The task: Please take the lines from the one holding "ATOM 149 C CA" through the one holding "ATOM 152 O O" in the data below and copy them exactly.

(Data items)
------------

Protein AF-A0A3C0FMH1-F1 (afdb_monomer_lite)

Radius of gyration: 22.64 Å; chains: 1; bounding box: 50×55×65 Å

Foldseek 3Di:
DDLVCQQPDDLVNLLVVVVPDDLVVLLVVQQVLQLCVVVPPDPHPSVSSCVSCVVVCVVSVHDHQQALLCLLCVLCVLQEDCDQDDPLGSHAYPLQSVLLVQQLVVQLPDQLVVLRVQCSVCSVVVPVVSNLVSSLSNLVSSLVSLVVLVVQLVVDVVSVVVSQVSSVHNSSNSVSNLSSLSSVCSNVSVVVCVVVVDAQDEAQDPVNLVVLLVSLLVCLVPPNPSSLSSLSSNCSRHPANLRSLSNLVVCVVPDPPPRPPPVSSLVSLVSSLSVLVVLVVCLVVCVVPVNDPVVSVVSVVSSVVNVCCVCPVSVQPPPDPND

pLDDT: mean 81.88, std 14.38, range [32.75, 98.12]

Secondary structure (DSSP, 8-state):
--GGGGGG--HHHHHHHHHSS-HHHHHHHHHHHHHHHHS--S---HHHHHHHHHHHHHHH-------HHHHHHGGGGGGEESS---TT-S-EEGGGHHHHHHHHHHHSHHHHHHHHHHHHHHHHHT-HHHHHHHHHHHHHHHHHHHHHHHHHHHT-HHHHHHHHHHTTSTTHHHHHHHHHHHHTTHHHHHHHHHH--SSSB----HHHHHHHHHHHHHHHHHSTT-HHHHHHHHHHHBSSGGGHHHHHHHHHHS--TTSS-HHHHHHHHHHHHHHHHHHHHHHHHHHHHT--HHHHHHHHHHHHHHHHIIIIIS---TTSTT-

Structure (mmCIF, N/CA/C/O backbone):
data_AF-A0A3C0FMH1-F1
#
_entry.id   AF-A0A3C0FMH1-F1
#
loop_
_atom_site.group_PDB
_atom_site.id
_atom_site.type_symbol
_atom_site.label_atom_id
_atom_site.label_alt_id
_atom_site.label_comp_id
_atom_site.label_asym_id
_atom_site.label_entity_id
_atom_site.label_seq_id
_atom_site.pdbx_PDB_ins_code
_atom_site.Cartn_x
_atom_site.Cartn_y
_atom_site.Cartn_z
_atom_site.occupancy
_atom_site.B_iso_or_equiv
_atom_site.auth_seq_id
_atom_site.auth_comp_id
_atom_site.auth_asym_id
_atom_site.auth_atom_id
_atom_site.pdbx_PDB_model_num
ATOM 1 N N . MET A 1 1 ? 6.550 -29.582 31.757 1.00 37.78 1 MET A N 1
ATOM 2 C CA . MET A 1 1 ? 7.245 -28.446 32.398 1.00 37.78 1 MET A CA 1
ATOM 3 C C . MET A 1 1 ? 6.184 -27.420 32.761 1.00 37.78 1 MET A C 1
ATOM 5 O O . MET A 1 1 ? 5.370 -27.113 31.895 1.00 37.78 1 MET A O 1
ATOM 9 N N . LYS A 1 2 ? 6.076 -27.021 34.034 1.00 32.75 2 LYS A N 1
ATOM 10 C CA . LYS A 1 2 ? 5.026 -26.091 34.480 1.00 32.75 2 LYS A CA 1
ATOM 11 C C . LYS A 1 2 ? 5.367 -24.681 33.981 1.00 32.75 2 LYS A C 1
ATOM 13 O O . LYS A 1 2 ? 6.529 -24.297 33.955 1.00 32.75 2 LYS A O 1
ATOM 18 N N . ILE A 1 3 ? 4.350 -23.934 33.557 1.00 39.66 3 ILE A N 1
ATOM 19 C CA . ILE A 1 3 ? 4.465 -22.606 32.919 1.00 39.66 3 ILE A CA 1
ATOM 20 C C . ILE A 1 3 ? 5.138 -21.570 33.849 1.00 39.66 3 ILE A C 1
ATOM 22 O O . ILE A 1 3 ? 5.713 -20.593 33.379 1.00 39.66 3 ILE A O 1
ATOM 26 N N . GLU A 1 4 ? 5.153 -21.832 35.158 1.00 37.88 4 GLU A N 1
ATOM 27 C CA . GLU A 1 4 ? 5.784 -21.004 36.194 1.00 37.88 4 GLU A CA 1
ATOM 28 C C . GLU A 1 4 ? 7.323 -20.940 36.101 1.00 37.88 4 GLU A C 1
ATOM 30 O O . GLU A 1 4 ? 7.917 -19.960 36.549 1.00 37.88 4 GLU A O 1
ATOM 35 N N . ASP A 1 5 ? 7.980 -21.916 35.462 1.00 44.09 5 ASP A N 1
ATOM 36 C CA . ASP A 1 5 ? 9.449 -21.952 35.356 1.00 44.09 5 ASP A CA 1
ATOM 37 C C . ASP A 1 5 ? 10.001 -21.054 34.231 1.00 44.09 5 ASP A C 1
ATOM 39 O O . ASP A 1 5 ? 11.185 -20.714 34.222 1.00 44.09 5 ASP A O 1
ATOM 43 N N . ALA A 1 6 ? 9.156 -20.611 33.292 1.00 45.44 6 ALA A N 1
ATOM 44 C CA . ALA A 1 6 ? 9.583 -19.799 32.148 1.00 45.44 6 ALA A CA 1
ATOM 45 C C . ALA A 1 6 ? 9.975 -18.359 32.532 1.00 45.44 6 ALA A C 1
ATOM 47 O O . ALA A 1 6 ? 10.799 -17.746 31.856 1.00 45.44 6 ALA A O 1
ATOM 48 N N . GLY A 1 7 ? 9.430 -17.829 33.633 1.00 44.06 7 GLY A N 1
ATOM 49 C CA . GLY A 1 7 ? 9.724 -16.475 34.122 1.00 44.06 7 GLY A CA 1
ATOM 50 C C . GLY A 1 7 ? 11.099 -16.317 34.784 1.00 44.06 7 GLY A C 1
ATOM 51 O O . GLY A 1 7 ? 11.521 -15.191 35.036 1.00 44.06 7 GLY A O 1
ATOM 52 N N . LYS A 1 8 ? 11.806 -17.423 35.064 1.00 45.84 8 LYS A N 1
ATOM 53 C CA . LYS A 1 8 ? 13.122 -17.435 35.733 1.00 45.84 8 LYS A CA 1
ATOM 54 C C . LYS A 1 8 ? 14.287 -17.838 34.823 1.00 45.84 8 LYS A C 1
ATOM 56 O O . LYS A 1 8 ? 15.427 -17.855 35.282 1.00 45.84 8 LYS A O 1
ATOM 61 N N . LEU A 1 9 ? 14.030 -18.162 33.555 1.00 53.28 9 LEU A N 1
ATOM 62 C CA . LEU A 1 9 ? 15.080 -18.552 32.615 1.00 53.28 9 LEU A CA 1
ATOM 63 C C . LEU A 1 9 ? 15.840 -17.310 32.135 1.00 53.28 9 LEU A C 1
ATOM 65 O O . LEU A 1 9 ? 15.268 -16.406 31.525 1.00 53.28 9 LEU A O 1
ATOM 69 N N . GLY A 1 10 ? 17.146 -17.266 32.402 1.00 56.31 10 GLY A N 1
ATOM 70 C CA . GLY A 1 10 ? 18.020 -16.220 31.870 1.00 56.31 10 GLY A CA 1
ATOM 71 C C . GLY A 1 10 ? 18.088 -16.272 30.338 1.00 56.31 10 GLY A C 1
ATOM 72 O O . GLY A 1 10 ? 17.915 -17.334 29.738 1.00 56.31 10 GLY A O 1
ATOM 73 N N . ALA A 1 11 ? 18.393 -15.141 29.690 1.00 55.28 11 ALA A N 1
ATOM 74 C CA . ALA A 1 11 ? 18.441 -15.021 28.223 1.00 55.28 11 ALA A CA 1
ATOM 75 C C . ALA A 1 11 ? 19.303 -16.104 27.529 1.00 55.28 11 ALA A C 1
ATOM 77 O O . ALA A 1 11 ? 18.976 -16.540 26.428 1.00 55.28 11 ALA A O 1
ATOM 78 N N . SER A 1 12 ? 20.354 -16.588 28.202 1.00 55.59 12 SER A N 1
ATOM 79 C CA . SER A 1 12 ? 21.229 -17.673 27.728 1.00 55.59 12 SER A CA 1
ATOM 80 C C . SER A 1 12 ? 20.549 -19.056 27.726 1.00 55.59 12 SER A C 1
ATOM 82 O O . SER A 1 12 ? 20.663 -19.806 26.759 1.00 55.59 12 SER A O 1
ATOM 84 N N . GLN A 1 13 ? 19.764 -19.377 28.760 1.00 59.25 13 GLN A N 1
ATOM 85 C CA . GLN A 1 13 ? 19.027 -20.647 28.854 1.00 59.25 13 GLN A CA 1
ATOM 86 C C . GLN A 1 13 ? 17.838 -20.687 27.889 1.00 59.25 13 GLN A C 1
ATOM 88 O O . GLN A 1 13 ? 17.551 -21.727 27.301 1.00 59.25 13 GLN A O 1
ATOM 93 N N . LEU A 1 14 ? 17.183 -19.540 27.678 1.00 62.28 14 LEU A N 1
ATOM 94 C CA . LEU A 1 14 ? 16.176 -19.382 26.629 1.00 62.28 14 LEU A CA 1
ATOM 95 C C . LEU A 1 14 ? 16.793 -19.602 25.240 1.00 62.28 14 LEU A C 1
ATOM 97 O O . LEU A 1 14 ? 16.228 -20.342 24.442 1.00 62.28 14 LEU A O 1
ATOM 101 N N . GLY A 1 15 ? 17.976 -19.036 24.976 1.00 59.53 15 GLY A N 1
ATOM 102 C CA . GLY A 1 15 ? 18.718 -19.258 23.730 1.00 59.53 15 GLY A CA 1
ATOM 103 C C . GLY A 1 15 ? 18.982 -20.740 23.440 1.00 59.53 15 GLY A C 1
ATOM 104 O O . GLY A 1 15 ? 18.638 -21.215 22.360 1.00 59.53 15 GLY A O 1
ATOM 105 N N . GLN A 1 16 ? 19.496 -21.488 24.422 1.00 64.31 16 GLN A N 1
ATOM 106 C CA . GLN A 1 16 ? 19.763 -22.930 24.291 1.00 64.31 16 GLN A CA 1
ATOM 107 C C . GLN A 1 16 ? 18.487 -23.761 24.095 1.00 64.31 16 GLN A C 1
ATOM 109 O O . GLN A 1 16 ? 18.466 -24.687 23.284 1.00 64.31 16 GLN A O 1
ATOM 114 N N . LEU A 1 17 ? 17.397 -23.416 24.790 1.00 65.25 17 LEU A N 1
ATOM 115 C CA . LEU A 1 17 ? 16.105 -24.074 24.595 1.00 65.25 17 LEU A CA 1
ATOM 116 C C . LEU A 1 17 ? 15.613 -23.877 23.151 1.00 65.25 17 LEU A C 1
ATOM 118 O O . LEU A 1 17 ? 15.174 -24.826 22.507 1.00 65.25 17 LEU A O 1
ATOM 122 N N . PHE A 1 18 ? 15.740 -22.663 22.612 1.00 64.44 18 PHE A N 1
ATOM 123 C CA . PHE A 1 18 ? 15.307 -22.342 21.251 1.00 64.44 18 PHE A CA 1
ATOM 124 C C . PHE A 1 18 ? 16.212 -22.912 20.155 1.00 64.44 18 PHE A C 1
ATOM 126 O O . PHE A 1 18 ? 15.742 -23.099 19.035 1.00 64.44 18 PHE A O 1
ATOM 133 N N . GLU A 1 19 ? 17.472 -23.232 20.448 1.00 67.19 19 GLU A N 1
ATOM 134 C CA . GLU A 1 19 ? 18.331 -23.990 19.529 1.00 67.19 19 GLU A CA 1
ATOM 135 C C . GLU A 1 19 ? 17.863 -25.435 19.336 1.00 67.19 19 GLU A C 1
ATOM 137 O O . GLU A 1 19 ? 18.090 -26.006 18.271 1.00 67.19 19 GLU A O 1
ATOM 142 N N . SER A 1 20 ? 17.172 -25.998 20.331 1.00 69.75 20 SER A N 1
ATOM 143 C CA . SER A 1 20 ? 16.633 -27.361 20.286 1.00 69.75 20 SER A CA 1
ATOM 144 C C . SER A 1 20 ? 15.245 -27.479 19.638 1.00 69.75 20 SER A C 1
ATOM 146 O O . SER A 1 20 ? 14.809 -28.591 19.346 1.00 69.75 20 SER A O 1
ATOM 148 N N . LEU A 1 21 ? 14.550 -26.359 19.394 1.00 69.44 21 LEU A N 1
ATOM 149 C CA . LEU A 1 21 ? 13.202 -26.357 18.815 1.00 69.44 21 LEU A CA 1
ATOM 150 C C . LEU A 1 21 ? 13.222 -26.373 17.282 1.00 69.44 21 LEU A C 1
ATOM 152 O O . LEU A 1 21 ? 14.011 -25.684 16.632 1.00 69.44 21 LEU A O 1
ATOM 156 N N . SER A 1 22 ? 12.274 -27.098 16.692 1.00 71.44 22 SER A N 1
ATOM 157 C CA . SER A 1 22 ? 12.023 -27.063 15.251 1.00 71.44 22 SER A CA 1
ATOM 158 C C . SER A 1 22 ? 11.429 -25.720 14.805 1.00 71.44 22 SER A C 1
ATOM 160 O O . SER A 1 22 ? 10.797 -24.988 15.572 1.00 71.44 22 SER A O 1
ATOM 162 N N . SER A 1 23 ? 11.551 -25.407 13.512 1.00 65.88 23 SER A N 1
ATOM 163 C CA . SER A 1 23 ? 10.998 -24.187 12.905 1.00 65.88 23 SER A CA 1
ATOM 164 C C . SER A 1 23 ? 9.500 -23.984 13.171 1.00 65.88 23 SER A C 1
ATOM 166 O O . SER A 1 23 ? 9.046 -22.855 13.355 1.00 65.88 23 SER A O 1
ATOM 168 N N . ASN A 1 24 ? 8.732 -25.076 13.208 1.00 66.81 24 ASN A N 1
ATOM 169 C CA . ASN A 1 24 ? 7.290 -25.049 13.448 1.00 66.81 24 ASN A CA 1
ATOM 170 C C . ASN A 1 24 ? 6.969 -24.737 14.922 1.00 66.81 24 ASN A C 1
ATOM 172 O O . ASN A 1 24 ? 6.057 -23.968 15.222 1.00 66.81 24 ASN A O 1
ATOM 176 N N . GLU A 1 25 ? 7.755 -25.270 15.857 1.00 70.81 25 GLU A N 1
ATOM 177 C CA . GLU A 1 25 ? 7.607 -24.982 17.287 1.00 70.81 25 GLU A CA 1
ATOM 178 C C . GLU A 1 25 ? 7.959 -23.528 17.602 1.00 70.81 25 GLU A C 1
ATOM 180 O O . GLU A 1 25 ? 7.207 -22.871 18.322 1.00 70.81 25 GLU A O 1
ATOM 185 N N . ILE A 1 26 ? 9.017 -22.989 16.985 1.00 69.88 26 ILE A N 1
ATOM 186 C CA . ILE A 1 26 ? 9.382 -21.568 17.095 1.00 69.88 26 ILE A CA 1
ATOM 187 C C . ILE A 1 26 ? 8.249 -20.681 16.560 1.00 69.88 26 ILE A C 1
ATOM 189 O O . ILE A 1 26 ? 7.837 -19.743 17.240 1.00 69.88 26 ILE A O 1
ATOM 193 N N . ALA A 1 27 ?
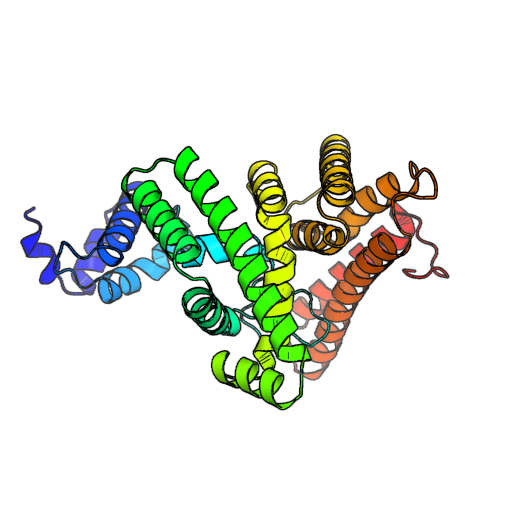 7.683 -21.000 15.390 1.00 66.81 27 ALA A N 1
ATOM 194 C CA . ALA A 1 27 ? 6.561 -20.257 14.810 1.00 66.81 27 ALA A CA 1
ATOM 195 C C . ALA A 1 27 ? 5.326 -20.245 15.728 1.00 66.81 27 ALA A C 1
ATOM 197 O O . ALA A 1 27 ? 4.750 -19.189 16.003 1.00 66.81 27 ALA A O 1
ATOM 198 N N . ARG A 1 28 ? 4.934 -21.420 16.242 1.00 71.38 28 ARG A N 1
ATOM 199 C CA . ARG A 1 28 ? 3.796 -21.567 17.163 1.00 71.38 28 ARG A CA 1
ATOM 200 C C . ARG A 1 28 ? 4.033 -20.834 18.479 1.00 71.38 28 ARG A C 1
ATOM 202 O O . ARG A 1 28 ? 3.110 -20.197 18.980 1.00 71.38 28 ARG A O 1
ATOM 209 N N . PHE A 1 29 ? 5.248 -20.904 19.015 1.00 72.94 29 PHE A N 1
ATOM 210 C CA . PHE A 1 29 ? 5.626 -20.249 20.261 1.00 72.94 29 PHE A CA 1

------------

Response to this task:
ATOM 149 C CA . LEU A 1 21 ? 13.202 -26.357 18.815 1.00 69.44 21 LEU A CA 1
ATOM 150 C C . LEU A 1 21 ? 13.222 -26.373 17.282 1.00 69.44 21 LEU A C 1
ATOM 152 O O . LEU A 1 21 ? 14.011 -25.684 16.632 1.00 69.44 21 LEU A O 1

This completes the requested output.